Findings at a glance

  • We conducted two large-scale (N ~ 4000) studies examining differences in attention, comprehension, honesty, and reliability between five online recruitment platforms: Prolific, MTurk, CloudResearch, Qualtrics, and Dynata
  • We found considerable differences between platforms, especially in comprehension, attention, and honesty
  • When data quality filters are not used Prolific provided significantly higher data quality on all measures compared to the other four platforms
  • When data quality filters are used we found similarly high data quality on both Prolific and CloudResearch. MTurk participants showed alarmingly low data quality regardless of whether filters were used

Read on 👇 for a full breakdown of what we did and what we found

Sign-up now to start collecting fast, high-quality data with Prolific and unleash your research superpower!

Defining data quality

To decide which specific data quality metrics we would investigate, we surveyed 129 academic researchers through the Society for Judgement and Decision-Making distribution list and also via our personal Facebook and Twitter accounts. We asked them to rate 11 aspects of data quality according to the importance they give them when choosing where to conduct their research online. The surveyed researchers deemed four aspects of data quality most important:

  • Attention: whether, and to what extent, participants devote enough time and attention to answering the questions
  • Comprehension: whether, and to what extent, participants seem to understand and follow the study’s instructions
  • Honesty: whether, and to what extent, participants provide truthful responses, and provide accurate responses when asked to self-report their performance
  • Reliability: to what extent participants provide internally consistent responses (not just responding randomly)
Graph displaying average rating given to the 11 aspects of data quality in our pre-study survey

The study design

We assessed data quality on three ‘self-service’ platforms (those that provide researchers complete control over the sampling and administration of their study): Prolific, MTurk, and CloudResearch, and two ‘panels’ (those that handle sampling and administration of the study on behalf of the researchers): Dynata and Qualtrics Panels.

We split our research into two studies that addressed data quality with and without the additional data quality filters provided by each platform.

Study 1: We did not apply any data quality filters on any of the sites

This study was conducted in order to examine the quality of the underlying sample on each platform, i.e., what is the baseline measure of data quality in the participant pool for each platform.

However, because CloudResearch samples from the MTurk pool, this made the samples of MTurk and CloudResearch conceptually similar. We therefore will refer to the MTurk sample obtained using the CloudResearch interface as “MTurk(CR)” for study 1.

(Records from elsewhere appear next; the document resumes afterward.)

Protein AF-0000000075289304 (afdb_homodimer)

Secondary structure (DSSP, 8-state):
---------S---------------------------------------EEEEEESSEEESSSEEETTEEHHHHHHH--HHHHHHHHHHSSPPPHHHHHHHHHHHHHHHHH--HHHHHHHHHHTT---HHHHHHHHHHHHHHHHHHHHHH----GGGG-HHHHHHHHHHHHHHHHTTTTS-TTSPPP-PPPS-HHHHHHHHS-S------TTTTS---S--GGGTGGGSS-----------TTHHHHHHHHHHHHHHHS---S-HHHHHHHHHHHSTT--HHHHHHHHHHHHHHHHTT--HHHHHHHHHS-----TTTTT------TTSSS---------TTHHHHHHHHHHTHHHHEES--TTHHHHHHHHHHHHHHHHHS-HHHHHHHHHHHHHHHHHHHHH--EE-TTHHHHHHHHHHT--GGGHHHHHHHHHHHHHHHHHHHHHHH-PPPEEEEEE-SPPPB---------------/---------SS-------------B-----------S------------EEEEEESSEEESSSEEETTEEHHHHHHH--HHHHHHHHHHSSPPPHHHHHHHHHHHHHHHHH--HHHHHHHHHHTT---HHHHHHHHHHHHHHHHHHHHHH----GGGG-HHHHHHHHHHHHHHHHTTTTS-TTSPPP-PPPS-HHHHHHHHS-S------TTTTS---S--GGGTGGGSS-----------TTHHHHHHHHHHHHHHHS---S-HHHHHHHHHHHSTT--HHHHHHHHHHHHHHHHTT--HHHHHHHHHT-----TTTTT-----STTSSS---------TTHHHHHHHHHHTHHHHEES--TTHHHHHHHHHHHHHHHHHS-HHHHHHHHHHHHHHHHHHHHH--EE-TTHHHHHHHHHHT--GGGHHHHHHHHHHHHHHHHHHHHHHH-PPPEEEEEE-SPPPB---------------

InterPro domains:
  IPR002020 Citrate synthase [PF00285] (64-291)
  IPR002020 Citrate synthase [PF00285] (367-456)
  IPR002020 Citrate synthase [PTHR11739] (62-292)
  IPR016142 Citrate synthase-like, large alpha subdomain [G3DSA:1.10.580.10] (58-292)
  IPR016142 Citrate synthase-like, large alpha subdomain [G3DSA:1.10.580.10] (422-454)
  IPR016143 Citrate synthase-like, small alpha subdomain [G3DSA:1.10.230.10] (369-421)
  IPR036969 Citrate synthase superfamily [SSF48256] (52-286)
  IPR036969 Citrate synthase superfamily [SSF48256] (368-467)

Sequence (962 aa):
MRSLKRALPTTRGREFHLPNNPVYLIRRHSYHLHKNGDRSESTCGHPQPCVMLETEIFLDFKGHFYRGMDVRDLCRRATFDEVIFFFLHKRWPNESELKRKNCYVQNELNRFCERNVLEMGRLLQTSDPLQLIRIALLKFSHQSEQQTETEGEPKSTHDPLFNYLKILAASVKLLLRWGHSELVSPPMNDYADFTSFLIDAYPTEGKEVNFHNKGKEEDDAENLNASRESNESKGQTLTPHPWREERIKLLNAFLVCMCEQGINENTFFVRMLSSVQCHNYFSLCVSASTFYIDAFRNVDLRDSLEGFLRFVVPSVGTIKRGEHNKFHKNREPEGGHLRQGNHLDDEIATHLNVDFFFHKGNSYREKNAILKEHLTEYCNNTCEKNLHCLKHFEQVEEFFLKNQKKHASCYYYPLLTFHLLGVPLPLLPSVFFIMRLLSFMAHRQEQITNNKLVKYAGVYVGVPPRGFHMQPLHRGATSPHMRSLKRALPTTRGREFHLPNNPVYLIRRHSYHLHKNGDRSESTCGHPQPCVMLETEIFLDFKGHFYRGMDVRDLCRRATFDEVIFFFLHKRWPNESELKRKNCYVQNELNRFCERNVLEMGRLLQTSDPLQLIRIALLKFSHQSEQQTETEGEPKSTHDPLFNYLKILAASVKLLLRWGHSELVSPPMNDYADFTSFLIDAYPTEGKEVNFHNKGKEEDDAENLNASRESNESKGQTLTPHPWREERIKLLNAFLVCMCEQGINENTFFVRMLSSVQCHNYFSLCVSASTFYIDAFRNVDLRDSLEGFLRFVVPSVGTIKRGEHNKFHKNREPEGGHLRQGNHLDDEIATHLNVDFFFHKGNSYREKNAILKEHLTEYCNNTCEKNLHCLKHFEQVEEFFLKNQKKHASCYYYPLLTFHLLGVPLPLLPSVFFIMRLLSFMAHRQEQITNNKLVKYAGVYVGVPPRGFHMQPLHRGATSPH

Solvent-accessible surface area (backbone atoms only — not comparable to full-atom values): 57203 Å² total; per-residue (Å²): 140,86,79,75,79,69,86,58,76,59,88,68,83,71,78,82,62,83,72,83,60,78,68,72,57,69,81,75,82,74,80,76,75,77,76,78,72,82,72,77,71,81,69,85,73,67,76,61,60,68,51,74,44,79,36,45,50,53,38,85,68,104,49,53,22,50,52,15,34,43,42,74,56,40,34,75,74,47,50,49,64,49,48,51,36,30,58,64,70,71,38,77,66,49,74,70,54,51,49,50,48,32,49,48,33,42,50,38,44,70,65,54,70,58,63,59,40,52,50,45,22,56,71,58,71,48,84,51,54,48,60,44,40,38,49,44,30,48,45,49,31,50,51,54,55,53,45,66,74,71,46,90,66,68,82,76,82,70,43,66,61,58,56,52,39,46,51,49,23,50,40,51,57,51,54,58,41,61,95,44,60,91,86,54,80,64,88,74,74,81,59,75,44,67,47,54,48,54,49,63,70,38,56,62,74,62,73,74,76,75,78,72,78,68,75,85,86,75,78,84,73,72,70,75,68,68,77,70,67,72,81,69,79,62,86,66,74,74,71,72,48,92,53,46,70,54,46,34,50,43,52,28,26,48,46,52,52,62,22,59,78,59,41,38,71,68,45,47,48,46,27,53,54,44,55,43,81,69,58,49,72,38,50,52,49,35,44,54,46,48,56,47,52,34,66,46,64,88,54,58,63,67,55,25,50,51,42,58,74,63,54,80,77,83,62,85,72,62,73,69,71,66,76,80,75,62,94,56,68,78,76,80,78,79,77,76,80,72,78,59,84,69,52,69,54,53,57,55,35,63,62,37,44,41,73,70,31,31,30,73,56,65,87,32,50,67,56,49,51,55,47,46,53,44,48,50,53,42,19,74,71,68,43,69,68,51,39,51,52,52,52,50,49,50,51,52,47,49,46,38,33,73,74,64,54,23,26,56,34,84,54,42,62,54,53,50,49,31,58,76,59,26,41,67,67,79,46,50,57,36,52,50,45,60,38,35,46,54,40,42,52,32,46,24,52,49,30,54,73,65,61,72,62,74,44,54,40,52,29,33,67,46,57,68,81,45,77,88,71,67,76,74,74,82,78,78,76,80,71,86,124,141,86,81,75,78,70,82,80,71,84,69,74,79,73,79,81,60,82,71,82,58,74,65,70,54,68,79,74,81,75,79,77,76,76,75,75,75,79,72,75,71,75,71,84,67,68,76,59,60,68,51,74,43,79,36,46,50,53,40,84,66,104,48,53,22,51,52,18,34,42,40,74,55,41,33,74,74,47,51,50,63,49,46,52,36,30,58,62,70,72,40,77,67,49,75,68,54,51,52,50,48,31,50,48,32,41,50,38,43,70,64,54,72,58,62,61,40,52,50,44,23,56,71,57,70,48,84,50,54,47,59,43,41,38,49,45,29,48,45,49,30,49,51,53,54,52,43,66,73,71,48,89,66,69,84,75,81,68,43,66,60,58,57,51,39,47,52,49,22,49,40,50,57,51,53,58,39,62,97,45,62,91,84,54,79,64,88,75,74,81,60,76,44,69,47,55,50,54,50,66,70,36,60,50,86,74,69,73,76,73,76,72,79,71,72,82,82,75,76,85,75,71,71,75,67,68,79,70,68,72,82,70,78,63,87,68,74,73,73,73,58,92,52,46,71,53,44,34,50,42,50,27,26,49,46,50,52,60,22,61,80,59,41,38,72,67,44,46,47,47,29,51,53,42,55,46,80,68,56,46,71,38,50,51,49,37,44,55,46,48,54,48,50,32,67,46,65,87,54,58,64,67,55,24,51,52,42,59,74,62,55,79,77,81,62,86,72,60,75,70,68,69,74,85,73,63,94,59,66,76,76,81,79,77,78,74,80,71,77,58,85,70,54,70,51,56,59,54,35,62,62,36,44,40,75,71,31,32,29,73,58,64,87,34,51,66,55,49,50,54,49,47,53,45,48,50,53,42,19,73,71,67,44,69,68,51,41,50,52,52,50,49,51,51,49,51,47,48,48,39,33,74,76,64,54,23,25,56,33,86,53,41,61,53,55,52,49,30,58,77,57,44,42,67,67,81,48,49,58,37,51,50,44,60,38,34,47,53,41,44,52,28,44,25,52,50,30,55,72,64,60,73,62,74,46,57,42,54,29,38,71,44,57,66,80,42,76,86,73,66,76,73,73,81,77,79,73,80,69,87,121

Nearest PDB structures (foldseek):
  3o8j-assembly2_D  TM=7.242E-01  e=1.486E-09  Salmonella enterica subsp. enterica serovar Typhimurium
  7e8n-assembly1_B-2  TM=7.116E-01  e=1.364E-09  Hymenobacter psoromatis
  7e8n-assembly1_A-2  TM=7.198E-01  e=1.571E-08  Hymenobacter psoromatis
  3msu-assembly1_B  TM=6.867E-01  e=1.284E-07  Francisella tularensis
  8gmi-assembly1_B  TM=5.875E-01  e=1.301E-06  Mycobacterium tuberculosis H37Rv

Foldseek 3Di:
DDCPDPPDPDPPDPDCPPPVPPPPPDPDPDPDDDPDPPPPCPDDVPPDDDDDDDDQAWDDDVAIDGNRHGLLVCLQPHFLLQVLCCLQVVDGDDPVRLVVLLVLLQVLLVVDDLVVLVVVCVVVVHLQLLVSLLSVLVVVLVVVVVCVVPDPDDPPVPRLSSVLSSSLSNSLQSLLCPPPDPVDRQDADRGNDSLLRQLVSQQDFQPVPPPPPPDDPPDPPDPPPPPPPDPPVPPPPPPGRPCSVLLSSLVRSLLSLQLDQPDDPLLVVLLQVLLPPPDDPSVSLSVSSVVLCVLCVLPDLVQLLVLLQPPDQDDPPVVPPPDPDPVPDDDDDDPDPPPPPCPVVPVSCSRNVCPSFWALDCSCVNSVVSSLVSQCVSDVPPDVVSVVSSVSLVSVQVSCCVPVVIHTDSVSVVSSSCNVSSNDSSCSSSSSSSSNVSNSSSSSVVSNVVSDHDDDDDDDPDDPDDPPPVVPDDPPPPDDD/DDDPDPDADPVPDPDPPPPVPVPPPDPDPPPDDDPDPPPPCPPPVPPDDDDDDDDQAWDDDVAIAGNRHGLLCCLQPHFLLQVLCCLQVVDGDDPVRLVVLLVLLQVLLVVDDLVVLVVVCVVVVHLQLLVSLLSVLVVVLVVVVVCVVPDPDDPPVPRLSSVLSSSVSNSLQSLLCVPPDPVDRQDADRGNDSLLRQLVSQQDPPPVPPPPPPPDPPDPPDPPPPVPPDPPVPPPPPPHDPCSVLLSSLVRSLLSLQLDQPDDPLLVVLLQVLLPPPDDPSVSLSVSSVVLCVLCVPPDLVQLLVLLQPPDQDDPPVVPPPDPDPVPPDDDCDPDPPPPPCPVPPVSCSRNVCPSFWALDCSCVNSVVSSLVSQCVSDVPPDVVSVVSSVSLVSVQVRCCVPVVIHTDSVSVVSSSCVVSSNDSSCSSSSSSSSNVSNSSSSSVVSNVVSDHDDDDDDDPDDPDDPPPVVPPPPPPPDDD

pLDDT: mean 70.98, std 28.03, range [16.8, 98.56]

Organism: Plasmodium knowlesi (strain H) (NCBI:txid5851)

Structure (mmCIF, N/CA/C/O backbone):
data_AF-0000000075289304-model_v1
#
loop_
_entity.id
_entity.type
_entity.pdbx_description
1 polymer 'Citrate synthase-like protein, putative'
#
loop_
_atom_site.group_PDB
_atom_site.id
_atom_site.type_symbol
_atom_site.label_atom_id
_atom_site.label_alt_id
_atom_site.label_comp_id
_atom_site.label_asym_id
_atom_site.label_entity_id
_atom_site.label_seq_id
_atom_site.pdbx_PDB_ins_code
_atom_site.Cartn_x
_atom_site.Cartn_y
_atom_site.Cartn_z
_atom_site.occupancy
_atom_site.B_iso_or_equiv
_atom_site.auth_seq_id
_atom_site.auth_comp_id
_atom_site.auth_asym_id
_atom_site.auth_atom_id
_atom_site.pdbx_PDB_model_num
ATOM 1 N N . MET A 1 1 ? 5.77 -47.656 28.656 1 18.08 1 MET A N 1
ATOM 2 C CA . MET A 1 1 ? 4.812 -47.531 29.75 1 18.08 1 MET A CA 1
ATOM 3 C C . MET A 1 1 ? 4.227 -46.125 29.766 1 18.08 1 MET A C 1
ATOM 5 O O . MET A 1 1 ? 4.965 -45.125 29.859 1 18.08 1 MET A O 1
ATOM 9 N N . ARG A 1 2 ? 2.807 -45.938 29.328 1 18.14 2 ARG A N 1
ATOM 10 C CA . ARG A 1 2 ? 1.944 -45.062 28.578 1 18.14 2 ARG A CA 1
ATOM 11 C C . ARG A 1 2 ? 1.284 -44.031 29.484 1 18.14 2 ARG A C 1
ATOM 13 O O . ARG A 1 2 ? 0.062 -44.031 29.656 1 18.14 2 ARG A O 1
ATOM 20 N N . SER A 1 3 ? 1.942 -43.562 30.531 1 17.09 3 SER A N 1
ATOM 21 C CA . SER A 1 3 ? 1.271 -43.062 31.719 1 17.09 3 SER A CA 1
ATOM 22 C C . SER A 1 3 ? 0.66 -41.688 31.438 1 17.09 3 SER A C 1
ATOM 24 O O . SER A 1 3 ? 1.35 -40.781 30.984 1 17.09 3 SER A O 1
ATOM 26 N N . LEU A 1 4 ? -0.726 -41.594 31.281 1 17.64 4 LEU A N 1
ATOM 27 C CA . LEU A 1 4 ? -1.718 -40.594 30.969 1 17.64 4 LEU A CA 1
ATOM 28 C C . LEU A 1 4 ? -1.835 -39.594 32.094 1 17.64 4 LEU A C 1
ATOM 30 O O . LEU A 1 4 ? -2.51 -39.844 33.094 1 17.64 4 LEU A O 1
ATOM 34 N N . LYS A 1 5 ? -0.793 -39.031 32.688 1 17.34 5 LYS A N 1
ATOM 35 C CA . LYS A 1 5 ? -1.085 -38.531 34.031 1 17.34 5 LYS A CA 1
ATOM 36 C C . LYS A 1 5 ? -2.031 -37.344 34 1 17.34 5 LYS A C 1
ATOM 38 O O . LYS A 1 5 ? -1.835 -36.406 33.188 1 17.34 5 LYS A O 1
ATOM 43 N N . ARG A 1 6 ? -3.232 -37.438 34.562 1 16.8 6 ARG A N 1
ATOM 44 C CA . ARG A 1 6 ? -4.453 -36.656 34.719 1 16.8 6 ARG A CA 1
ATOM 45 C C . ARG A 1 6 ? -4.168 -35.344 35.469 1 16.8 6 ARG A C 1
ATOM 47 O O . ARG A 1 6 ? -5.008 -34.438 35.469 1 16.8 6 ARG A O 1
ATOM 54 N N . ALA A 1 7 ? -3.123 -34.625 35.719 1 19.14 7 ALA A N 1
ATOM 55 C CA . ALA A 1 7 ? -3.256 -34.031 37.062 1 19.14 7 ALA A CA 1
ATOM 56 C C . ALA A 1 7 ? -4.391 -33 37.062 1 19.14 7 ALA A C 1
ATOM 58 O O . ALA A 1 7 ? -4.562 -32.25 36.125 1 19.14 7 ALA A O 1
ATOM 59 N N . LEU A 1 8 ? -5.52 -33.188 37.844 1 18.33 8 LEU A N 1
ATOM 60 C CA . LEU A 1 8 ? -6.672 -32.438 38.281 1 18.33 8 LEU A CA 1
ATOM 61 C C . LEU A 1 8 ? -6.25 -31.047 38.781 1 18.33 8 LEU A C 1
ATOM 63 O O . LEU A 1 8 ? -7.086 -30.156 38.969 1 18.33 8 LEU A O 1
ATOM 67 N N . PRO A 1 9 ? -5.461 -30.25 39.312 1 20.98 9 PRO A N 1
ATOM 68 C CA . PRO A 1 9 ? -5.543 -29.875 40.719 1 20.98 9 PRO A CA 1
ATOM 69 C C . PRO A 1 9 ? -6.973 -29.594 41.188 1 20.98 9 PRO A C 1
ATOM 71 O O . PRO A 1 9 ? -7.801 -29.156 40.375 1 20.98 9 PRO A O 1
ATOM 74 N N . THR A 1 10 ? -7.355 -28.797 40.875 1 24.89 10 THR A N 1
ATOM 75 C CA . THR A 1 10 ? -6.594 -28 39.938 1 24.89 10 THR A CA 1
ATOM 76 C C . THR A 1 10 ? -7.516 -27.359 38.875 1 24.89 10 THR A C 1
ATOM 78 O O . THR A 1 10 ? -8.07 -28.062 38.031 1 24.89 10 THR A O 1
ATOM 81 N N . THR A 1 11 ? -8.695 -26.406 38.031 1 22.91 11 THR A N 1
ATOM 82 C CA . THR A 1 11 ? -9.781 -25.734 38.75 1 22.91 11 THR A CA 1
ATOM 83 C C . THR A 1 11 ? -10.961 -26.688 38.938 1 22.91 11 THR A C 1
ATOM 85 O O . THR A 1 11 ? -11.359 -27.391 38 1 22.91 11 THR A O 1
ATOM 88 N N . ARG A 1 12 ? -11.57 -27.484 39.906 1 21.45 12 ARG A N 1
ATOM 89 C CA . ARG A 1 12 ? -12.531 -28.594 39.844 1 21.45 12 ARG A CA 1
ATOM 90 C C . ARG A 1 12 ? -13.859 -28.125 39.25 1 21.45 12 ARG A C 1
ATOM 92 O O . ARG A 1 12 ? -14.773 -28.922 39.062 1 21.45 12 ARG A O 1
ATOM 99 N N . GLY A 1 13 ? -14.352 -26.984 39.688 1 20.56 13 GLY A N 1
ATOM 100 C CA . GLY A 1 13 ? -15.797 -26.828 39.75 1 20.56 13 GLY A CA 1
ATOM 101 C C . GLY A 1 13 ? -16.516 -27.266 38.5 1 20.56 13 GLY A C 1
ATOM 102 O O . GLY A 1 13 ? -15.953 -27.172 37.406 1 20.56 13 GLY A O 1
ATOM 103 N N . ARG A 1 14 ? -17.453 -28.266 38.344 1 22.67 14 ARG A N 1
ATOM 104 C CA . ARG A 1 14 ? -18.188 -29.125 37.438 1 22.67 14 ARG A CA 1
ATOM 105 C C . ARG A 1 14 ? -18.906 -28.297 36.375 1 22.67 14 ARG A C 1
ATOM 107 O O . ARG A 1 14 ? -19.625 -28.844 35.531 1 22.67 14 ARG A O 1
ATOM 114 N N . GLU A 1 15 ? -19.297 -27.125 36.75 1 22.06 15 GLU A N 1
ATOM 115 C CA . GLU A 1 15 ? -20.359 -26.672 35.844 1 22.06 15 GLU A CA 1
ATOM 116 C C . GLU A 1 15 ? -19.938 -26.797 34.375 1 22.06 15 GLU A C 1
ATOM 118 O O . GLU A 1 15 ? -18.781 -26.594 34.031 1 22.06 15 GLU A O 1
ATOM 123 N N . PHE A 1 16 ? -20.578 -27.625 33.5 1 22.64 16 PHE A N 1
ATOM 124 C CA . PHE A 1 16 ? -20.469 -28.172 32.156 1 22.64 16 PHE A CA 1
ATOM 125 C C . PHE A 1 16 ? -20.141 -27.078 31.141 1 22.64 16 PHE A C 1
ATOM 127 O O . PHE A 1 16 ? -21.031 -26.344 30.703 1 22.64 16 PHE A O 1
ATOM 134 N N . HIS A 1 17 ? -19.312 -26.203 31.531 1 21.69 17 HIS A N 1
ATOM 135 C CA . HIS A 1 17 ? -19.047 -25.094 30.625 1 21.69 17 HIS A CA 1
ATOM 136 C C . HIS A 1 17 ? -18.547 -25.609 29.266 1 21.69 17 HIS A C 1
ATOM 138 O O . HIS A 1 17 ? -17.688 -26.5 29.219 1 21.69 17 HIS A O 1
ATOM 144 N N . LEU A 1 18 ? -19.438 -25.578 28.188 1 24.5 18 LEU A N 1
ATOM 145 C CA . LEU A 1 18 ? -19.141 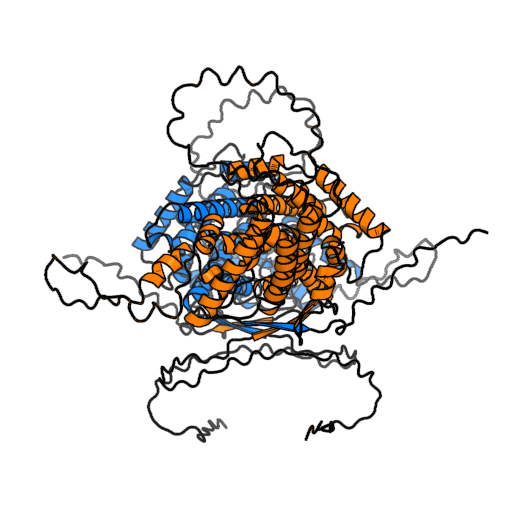-26.203 26.906 1 24.5 18 LEU A CA 1
ATOM 146 C C . LEU A 1 18 ? -17.688 -26.016 26.516 1 24.5 18 LEU A C 1
ATOM 148 O O . LEU A 1 18 ? -17.156 -24.906 26.609 1 24.5 18 LEU A O 1
ATOM 152 N N . PRO A 1 19 ? -16.797 -27.094 26.578 1 24.83 19 PRO A N 1
ATOM 153 C CA . PRO A 1 19 ? -15.352 -27.234 26.406 1 24.83 19 PRO A CA 1
ATOM 154 C C . PRO A 1 19 ? -14.859 -26.688 25.078 1 24.83 19 PRO A C 1
ATOM 156 O O . PRO A 1 19 ? -13.781 -27.062 24.609 1 24.83 19 PRO A O 1
ATOM 159 N N . ASN A 1 20 ? -15.844 -26.141 24.234 1 24.64 20 ASN A N 1
ATOM 160 C CA . ASN A 1 20 ? -15.32 -25.953 22.875 1 24.64 20 ASN A CA 1
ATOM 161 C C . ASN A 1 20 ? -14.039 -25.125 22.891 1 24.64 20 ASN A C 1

Study 2: We included additional data quality filters that are available on each platform

We conducted this follow-up study to replicate the options that researchers may select to optimise the quality of their sample when running research, thus providing a more naturalistic comparison of data quality between platforms. This meant that we were not able to analyse data from Qualtrics or Dynata as these options are not available to researchers.

We applied the following screeners on all platforms - participants needed to have at least a 95% approval rating, and at least 100 previous submissions.

On CloudResearch we also used their option to “block low data quality workers". However, this option is not featured on Prolific as we strive to ensure that all of our pool provide high quality data.

In each study, all participants completed an online survey measuring the four key aspects of data quality that researchers deemed most important: Attention, Comprehension, Honesty, and Reliability. Below we outline how we measured these aspects and what we found for each.

We pre-registered both studies design and procedure, and these forms, along with all materials and data, are available at https://osf.io/342dp/

What were the results?

Attention

To assess attention we embedded two separate covert attention check questions to the survey in each of our two experiments:

Attention check 1

"This study requires you to voice your opinion using the scales below. It is important that you take the time to read all instructions and that you read questions carefully before you answer them. Previous research on preferences has found that some people do not take the time to read everything that is displayed in the questionnaire. The questions below serve to test whether you actually take the time to do so. Therefore, if you read this, please answer 'two' on the first question, add three to that number and use the result as the answer on the second question. Thank you for participating and taking the time to read all instructions."

"I would prefer to work at a job that pays higher rather than one that's closer to me and pays less"

  • Participants were asked to respond on a scale from 1 (Strongly Disagree) to 7 (Strongly Agree)

"I would prefer to live closer to my family even if it means I'd have less employment opportunities"

  • Participants were asked to respond on a scale from 1 (Strongly Disagree) to 7 (Strongly Agree)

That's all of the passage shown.